Stored entries
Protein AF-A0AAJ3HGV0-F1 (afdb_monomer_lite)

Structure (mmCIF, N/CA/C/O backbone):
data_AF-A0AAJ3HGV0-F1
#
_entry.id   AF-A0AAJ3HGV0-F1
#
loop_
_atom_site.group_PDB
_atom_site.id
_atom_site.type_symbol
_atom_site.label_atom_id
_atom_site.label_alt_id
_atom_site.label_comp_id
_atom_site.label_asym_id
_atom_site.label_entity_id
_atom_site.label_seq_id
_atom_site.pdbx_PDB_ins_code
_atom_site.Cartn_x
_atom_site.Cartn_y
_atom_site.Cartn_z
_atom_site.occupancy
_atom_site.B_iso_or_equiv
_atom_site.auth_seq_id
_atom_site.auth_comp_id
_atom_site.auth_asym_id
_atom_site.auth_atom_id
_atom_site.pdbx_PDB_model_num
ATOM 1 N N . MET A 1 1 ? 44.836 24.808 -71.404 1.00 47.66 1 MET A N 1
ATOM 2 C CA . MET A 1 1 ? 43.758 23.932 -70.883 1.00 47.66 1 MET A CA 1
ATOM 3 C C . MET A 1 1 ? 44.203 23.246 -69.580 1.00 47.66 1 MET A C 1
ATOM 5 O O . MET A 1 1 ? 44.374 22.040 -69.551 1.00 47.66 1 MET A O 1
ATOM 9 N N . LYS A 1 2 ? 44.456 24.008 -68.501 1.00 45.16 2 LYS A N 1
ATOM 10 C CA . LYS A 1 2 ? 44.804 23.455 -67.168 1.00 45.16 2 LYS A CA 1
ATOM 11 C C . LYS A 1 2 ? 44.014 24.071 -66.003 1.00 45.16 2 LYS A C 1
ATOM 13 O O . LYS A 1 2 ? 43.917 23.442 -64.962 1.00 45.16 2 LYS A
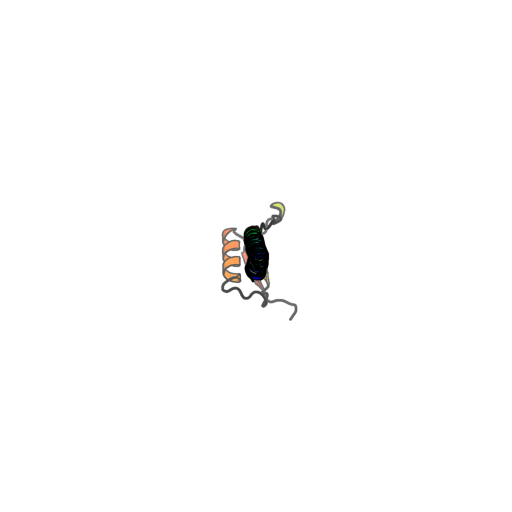 O 1
ATOM 18 N N . LEU A 1 3 ? 43.392 25.241 -66.187 1.00 44.78 3 LEU A N 1
ATOM 19 C CA . LEU A 1 3 ? 42.663 25.920 -65.108 1.00 44.78 3 LEU A CA 1
ATOM 20 C C . LEU A 1 3 ? 41.260 25.347 -64.834 1.00 44.78 3 LEU A C 1
ATOM 22 O O . LEU A 1 3 ? 40.873 25.250 -63.678 1.00 44.78 3 LEU A O 1
ATOM 26 N N . LYS A 1 4 ? 40.532 24.
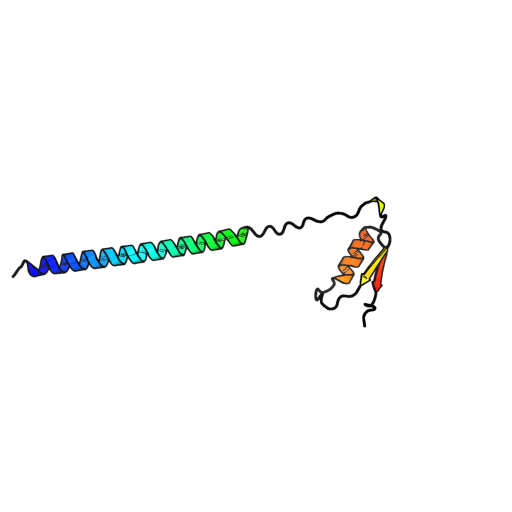861 -65.853 1.00 51.66 4 LYS A N 1
ATOM 27 C CA . LYS A 1 4 ? 39.175 24.298 -65.666 1.00 51.66 4 LYS A CA 1
ATOM 28 C C . LYS A 1 4 ? 39.124 23.036 -64.795 1.00 51.66 4 LYS A C 1
ATOM 30 O O . LYS A 1 4 ? 38.080 22.726 -64.239 1.00 51.66 4 LYS A O 1
ATOM 35 N N . LEU A 1 5 ? 40.232 22.302 -64.681 1.00 52.78 5 LEU A N 1
ATOM 36 C CA . LEU A 1 5 ? 40.268 21.035 -63.946 1.00 52.78 5 LEU A CA 1
ATOM 37 C C . LEU A 1 5 ? 40.433 21.261 -62.432 1.00 52.78 5 LEU A C 1
ATOM 39 O O . LEU A 1 5 ? 39.868 20.515 -61.642 1.00 52.78 5 LEU A O 1
ATOM 43 N N . VAL A 1 6 ? 41.133 22.325 -62.018 1.00 56.38 6 VAL A N 1
ATOM 44 C CA . VAL A 1 6 ? 41.361 22.644 -60.596 1.00 56.38 6 VAL A CA 1
ATOM 45 C C . VAL A 1 6 ? 40.094 23.200 -59.934 1.00 56.38 6 VAL A C 1
ATOM 47 O O . VAL A 1 6 ? 39.741 22.767 -58.838 1.00 56.38 6 VAL A O 1
ATOM 50 N N . GLU A 1 7 ? 39.361 24.091 -60.611 1.00 53.78 7 GLU A N 1
ATOM 51 C CA . GLU A 1 7 ? 38.111 24.650 -60.066 1.00 53.78 7 GLU A CA 1
ATOM 52 C C . GLU A 1 7 ? 36.995 23.601 -59.957 1.00 53.78 7 GLU A C 1
ATOM 54 O O . GLU A 1 7 ? 36.264 23.576 -58.966 1.00 53.78 7 GLU A O 1
ATOM 59 N N . GLN A 1 8 ? 36.908 22.673 -60.918 1.00 53.38 8 GLN A N 1
ATOM 60 C CA . GLN A 1 8 ? 35.892 21.615 -60.911 1.00 53.38 8 GLN A CA 1
ATOM 61 C C . GLN A 1 8 ? 36.100 20.606 -59.765 1.00 53.38 8 GLN A C 1
ATOM 63 O O . GLN A 1 8 ? 35.130 20.165 -59.147 1.00 53.38 8 GLN A O 1
ATOM 68 N N . PHE A 1 9 ? 37.354 20.280 -59.425 1.00 57.16 9 PHE A N 1
ATOM 69 C CA . PHE A 1 9 ? 37.663 19.424 -58.273 1.00 57.16 9 PHE A CA 1
ATOM 70 C C . PHE A 1 9 ? 37.474 20.147 -56.931 1.00 57.16 9 PHE A C 1
ATOM 72 O O . PHE A 1 9 ? 36.966 19.541 -55.987 1.00 57.16 9 PHE A O 1
ATOM 79 N N . SER A 1 10 ? 37.816 21.439 -56.843 1.00 58.00 10 SER A N 1
ATOM 80 C CA . SER A 1 10 ? 37.613 22.239 -55.624 1.00 58.00 10 SER A CA 1
ATOM 81 C C . SER A 1 10 ? 36.125 22.396 -55.278 1.00 58.00 10 SER A C 1
ATOM 83 O O . SER A 1 10 ? 35.732 22.167 -54.132 1.00 58.00 10 SER A O 1
ATOM 85 N N . GLY A 1 11 ? 35.277 22.683 -56.274 1.00 59.81 11 GLY A N 1
ATOM 86 C CA . GLY A 1 11 ? 33.824 22.761 -56.089 1.00 59.81 11 GLY A CA 1
ATOM 87 C C . GLY A 1 11 ? 33.204 21.433 -55.645 1.00 59.81 11 GLY A C 1
ATOM 88 O O . GLY A 1 11 ? 32.390 21.409 -54.723 1.00 59.81 11 GLY A O 1
ATOM 89 N N . SER A 1 12 ? 33.644 20.314 -56.233 1.00 61.19 12 SER A N 1
ATOM 90 C CA . SER A 1 12 ? 33.171 18.975 -55.855 1.00 61.19 12 SER A CA 1
ATOM 91 C C . SER A 1 12 ? 33.577 18.582 -54.430 1.00 61.19 12 SER A C 1
ATOM 93 O O . SER 
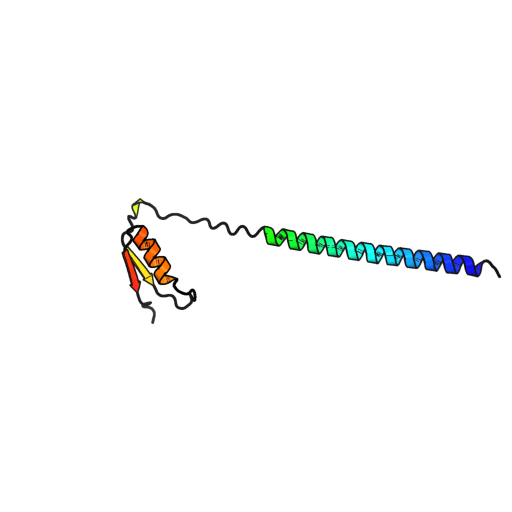A 1 12 ? 32.805 17.916 -53.739 1.00 61.19 12 SER A O 1
ATOM 95 N N . LEU A 1 13 ? 34.770 18.982 -53.979 1.00 64.62 13 LEU A N 1
ATOM 96 C CA . LEU A 1 13 ? 35.246 18.690 -52.627 1.00 64.62 13 LEU A CA 1
ATOM 97 C C . LEU A 1 13 ? 34.485 19.512 -51.578 1.00 64.62 13 LEU A C 1
ATOM 99 O O . LEU A 1 13 ? 34.052 18.960 -50.569 1.00 64.62 13 LEU A O 1
ATOM 103 N N . ASN A 1 14 ? 34.256 20.801 -51.846 1.00 67.62 14 ASN A N 1
ATOM 104 C CA . ASN A 1 14 ? 33.474 21.674 -50.966 1.00 67.62 14 ASN A CA 1
ATOM 105 C C . ASN A 1 14 ? 32.015 21.203 -50.854 1.00 67.62 14 ASN A C 1
ATOM 107 O O . ASN A 1 14 ? 31.470 21.159 -49.754 1.00
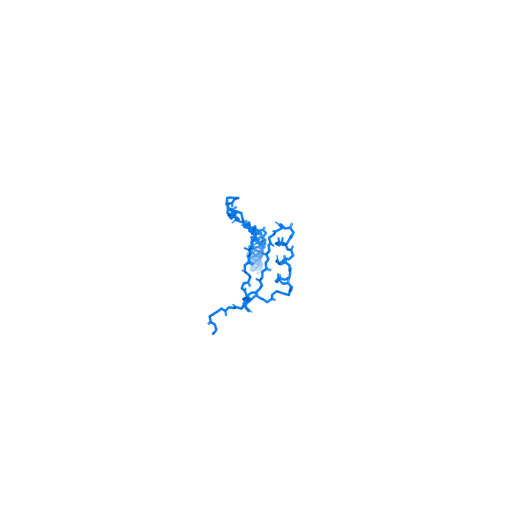 67.62 14 ASN A O 1
ATOM 111 N N . PHE A 1 15 ? 31.410 20.760 -51.962 1.00 69.69 15 PHE A N 1
ATOM 112 C CA . PHE A 1 15 ? 30.057 20.196 -51.974 1.00 69.69 15 PHE A CA 1
ATOM 113 C C . PHE A 1 15 ? 29.952 18.880 -51.180 1.00 69.69 15 PHE A C 1
ATOM 115 O O . PHE A 1 15 ? 29.029 18.686 -50.384 1.00 69.69 15 PHE A O 1
ATOM 122 N N . MET A 1 16 ? 30.927 17.978 -51.338 1.00 65.88 16 MET A N 1
ATOM 123 C CA . MET A 1 16 ? 30.986 16.732 -50.567 1.00 65.88 16 MET A CA 1
ATOM 124 C C . MET A 1 16 ? 31.223 16.995 -49.071 1.00 65.88 16 MET A C 1
ATOM 126 O O . MET A 1 16 ? 30.656 16.317 -48.218 1.00 65.88 16 MET A O 1
ATOM 130 N N . MET A 1 17 ? 32.031 17.997 -48.729 1.00 64.88 17 MET A N 1
ATOM 131 C CA . MET A 1 17 ? 32.316 18.341 -47.337 1.00 64.88 17 MET A CA 1
ATOM 132 C C . MET A 1 17 ? 31.106 18.978 -46.639 1.00 64.88 17 MET A C 1
ATOM 134 O O . MET A 1 17 ? 30.846 18.671 -45.476 1.00 64.88 17 MET A O 1
ATOM 138 N N . GLU A 1 18 ? 30.322 19.791 -47.349 1.00 69.56 18 GLU A N 1
ATOM 139 C CA . GLU A 1 18 ? 29.105 20.402 -46.804 1.00 69.56 18 GLU A CA 1
ATOM 140 C C . GLU A 1 18 ? 27.981 19.369 -46.608 1.00 69.56 18 GLU A C 1
ATOM 142 O O . GLU A 1 18 ? 27.354 19.320 -45.549 1.00 69.56 18 GLU A O 1
ATOM 147 N N . THR A 1 19 ? 27.821 18.436 -47.551 1.00 63.62 19 THR A N 1
ATOM 148 C CA . THR A 1 19 ? 26.881 17.304 -47.414 1.00 63.62 19 THR A CA 1
ATOM 149 C C . THR A 1 19 ? 27.291 16.313 -46.316 1.00 63.62 19 THR A C 1
ATOM 151 O O . THR A 1 19 ? 26.430 15.728 -45.649 1.00 63.62 19 THR A O 1
ATOM 154 N N . LEU A 1 20 ? 28.594 16.130 -46.068 1.00 60.69 20 LEU A N 1
ATOM 155 C CA . LEU A 1 20 ? 29.087 15.342 -44.933 1.00 60.69 20 LEU A CA 1
ATOM 156 C C . LEU A 1 20 ? 28.779 16.021 -43.593 1.00 60.69 20 LEU A C 1
ATOM 158 O O . LEU A 1 20 ? 28.304 15.344 -42.678 1.00 60.69 20 LEU A O 1
ATOM 162 N N . LYS A 1 21 ? 28.978 17.340 -43.472 1.00 64.19 21 LYS A N 1
ATOM 163 C CA . LYS A 1 21 ? 28.604 18.100 -42.264 1.00 64.19 21 LYS A CA 1
ATOM 164 C C . LYS A 1 21 ? 27.106 18.008 -41.974 1.00 64.19 21 LYS A C 1
ATOM 166 O O . LYS A 1 21 ? 26.731 17.783 -40.825 1.00 64.19 21 LYS A O 1
ATOM 171 N N . GLU A 1 22 ? 26.264 18.103 -43.001 1.00 63.69 22 GLU A N 1
ATOM 172 C CA . GLU A 1 22 ? 24.807 17.994 -42.873 1.00 63.69 22 GLU A CA 1
ATOM 173 C C . GLU A 1 22 ? 24.377 16.600 -42.375 1.00 63.69 22 GLU A C 1
ATOM 175 O O . GLU A 1 22 ? 23.576 16.480 -41.443 1.00 63.69 22 GLU A O 1
ATOM 180 N N . LYS A 1 23 ? 24.990 15.526 -42.898 1.00 56.72 23 LYS A N 1
ATOM 181 C CA . LYS A 1 23 ? 24.750 14.147 -42.427 1.00 56.72 23 LYS A CA 1
ATOM 182 C C . LYS A 1 23 ? 25.261 13.899 -41.006 1.00 56.72 23 LYS A C 1
ATOM 184 O O . LYS A 1 23 ? 24.598 13.194 -40.241 1.00 56.72 23 LYS A O 1
ATOM 189 N N . ILE A 1 24 ? 26.409 14.472 -40.638 1.00 60.88 24 ILE A N 1
ATOM 190 C CA . ILE A 1 24 ? 26.972 14.380 -39.280 1.00 60.88 24 ILE A CA 1
ATOM 191 C C . ILE A 1 24 ? 26.066 15.116 -38.282 1.00 60.88 24 ILE A C 1
ATOM 193 O O . ILE A 1 24 ? 25.724 14.555 -37.239 1.00 60.88 24 ILE A O 1
ATOM 197 N N . MET A 1 25 ? 25.606 16.324 -38.623 1.00 60.16 25 MET A N 1
ATOM 198 C CA . MET A 1 25 ? 24.675 17.108 -37.804 1.00 60.16 25 MET A CA 1
ATOM 199 C C . MET A 1 25 ? 23.339 16.373 -37.611 1.00 60.16 25 MET A C 1
ATOM 201 O O . MET A 1 25 ? 22.883 16.207 -36.477 1.00 60.16 25 MET A O 1
ATOM 205 N N . TYR A 1 26 ? 22.768 15.825 -38.689 1.00 64.81 26 TYR A N 1
ATOM 206 C CA . TYR A 1 26 ? 21.532 15.035 -38.651 1.00 64.81 26 TYR A CA 1
ATOM 207 C C . TYR A 1 26 ? 21.669 13.735 -37.832 1.00 64.81 26 TYR A C 1
ATOM 209 O O . TYR A 1 26 ? 20.755 13.363 -37.093 1.00 64.81 26 TYR A O 1
ATOM 217 N N . SER A 1 27 ? 22.817 13.052 -37.901 1.00 66.94 27 SER A N 1
ATOM 218 C CA . SER A 1 27 ? 23.111 11.861 -37.086 1.00 66.94 27 SER A CA 1
ATOM 219 C C . SER A 1 27 ? 23.215 12.189 -35.591 1.00 66.94 27 SER A C 1
ATOM 221 O O . SER A 1 27 ? 22.684 11.457 -34.753 1.00 66.94 27 SER A O 1
ATOM 223 N N . ASN A 1 28 ? 23.855 13.305 -35.239 1.00 69.50 28 ASN A N 1
ATOM 224 C CA . ASN A 1 28 ? 24.031 13.711 -33.843 1.00 69.50 28 ASN A CA 1
ATOM 225 C C . ASN A 1 28 ? 22.716 14.197 -33.215 1.00 69.50 28 ASN A C 1
ATOM 227 O O . ASN A 1 28 ? 22.416 13.840 -32.076 1.00 69.50 28 ASN A O 1
ATOM 231 N N . GLN A 1 29 ? 21.881 14.908 -33.978 1.00 76.25 29 GLN A N 1
ATOM 232 C CA . GLN A 1 29 ? 20.555 15.346 -33.532 1.00 76.25 29 GLN A CA 1
ATOM 233 C C . GLN A 1 29 ? 19.621 14.162 -33.225 1.00 76.25 29 GLN A C 1
ATOM 235 O O . GLN A 1 29 ? 18.907 14.180 -32.224 1.00 76.25 29 GLN A O 1
ATOM 240 N N . LYS A 1 30 ? 19.669 13.089 -34.027 1.00 73.44 30 LYS A N 1
ATOM 241 C CA . LYS A 1 30 ? 18.904 11.855 -33.761 1.00 73.44 30 LYS A CA 1
ATOM 242 C C . LYS A 1 30 ? 19.360 11.126 -32.503 1.00 73.44 30 LYS A C 1
ATOM 244 O O . LYS A 1 30 ? 18.522 10.641 -31.749 1.00 73.44 30 LYS A O 1
ATOM 249 N N . ARG A 1 31 ? 20.675 11.047 -32.274 1.00 80.06 31 ARG A N 1
ATOM 250 C CA . ARG A 1 31 ? 21.250 10.419 -31.072 1.00 80.06 31 ARG A CA 1
ATOM 251 C C . ARG A 1 31 ? 20.871 11.189 -29.809 1.00 80.06 31 ARG A C 1
ATOM 253 O O . ARG A 1 31 ? 20.526 10.567 -28.812 1.00 80.06 31 ARG A O 1
ATOM 260 N N . LEU A 1 32 ? 20.871 12.521 -29.878 1.00 78.88 32 LEU A N 1
ATOM 261 C CA . LEU A 1 32 ? 20.428 13.391 -28.787 1.00 78.88 32 LEU A CA 1
ATOM 262 C C . LEU A 1 32 ? 18.935 13.225 -28.487 1.00 78.88 32 LEU A C 1
ATOM 264 O O . LEU A 1 32 ? 18.568 13.067 -27.327 1.00 78.88 32 LEU A O 1
ATOM 268 N N . LEU A 1 33 ? 18.082 13.186 -29.515 1.00 79.75 33 LEU A N 1
ATOM 269 C CA . LEU A 1 33 ? 16.646 12.934 -29.349 1.00 79.75 33 LEU A CA 1
ATOM 270 C C . LEU A 1 33 ? 16.365 11.546 -28.755 1.00 79.75 33 LEU A C 1
ATOM 272 O O . LEU A 1 33 ? 15.534 11.424 -27.859 1.00 79.75 33 LEU A O 1
ATOM 276 N N . ALA A 1 34 ? 17.083 10.513 -29.204 1.00 81.00 34 ALA A N 1
ATOM 277 C CA . ALA A 1 34 ? 16.957 9.160 -28.664 1.00 81.00 34 ALA A CA 1
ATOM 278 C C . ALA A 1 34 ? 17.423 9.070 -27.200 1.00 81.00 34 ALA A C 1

#### WHAT YOU NEED TO DO
The lines to extract from the data above begin with the line containing "ATOM 175 O O" and end with the line containing "ATOM 233 C C". Extract them exactly, including both.

#### SOLVED PROBLEM
ATOM 175 O O . GLU A 1 22 ? 23.576 16.480 -41.443 1.00 63.69 22 GLU A O 1
ATOM 180 N N . LYS A 1 23 ? 24.990 15.526 -42.898 1.00 56.72 23 LYS A N 1
ATOM 181 C CA . LYS A 1 23 ? 24.750 14.147 -42.427 1.00 56.72 23 LYS A CA 1
ATOM 182 C C . LYS A 1 23 ? 25.261 13.899 -41.006 1.00 56.72 23 LYS A C 1
ATOM 184 O O . LYS A 1 23 ? 24.598 13.194 -40.241 1.00 56.72 23 LYS A O 1
ATOM 189 N N . ILE A 1 24 ? 26.409 14.472 -40.638 1.00 60.88 24 ILE A N 1
ATOM 190 C CA . ILE A 1 24 ? 26.972 14.380 -39.280 1.00 60.88 24 ILE A CA 1
ATOM 191 C C . ILE A 1 24 ? 26.066 15.116 -38.282 1.00 60.88 24 ILE A C 1
ATOM 193 O O . ILE A 1 24 ? 25.724 14.555 -37.239 1.00 60.88 24 ILE A O 1
ATOM 197 N N . MET A 1 25 ? 25.606 16.324 -38.623 1.00 60.16 25 MET A N 1
ATOM 198 C CA . MET A 1 25 ? 24.675 17.108 -37.804 1.00 60.16 25 MET A CA 1
ATOM 199 C C . MET A 1 25 ? 23.339 16.373 -37.611 1.00 60.16 25 MET A C 1
ATOM 201 O O . MET A 1 25 ? 22.883 16.207 -36.477 1.00 60.16 25 MET A O 1
ATOM 205 N N . TYR A 1 26 ? 22.768 15.825 -38.689 1.00 64.81 26 TYR A N 1
ATOM 206 C CA . TYR A 1 26 ? 21.532 15.035 -38.651 1.00 64.81 26 TYR A CA 1
ATOM 207 C C . TYR A 1 26 ? 21.669 13.735 -37.832 1.00 64.81 26 TYR A C 1
ATOM 209 O O . TYR A 1 26 ? 20.755 13.363 -37.093 1.00 64.81 26 TYR A O 1
ATOM 217 N N . SER A 1 27 ? 22.817 13.052 -37.901 1.00 66.94 27 SER A N 1
ATOM 218 C CA . SER A 1 27 ? 23.111 11.861 -37.086 1.00 66.94 27 SER A CA 1
ATOM 219 C C . SER A 1 27 ? 23.215 12.189 -35.591 1.00 66.94 27 SER A C 1
ATOM 221 O O . SER A 1 27 ? 22.684 11.457 -34.753 1.00 66.94 27 SER A O 1
ATOM 223 N N . ASN A 1 28 ? 23.855 13.305 -35.239 1.00 69.50 28 ASN A N 1
ATOM 224 C CA . ASN A 1 28 ? 24.031 13.711 -33.843 1.00 69.50 28 ASN A CA 1
ATOM 225 C C . ASN A 1 28 ? 22.716 14.197 -33.215 1.00 69.50 28 ASN A C 1
ATOM 227 O O . ASN A 1 28 ? 22.416 13.840 -32.076 1.00 69.50 28 ASN A O 1
ATOM 231 N N . GLN A 1 29 ? 21.881 14.908 -33.978 1.00 76.25 29 GLN A N 1
ATOM 232 C CA . GLN A 1 29 ? 20.555 15.346 -33.532 1.00 76.25 29 GLN A CA 1
ATOM 233 C C . GLN A 1 29 ? 19.621 14.162 -33.225 1.00 76.25 29 GLN A C 1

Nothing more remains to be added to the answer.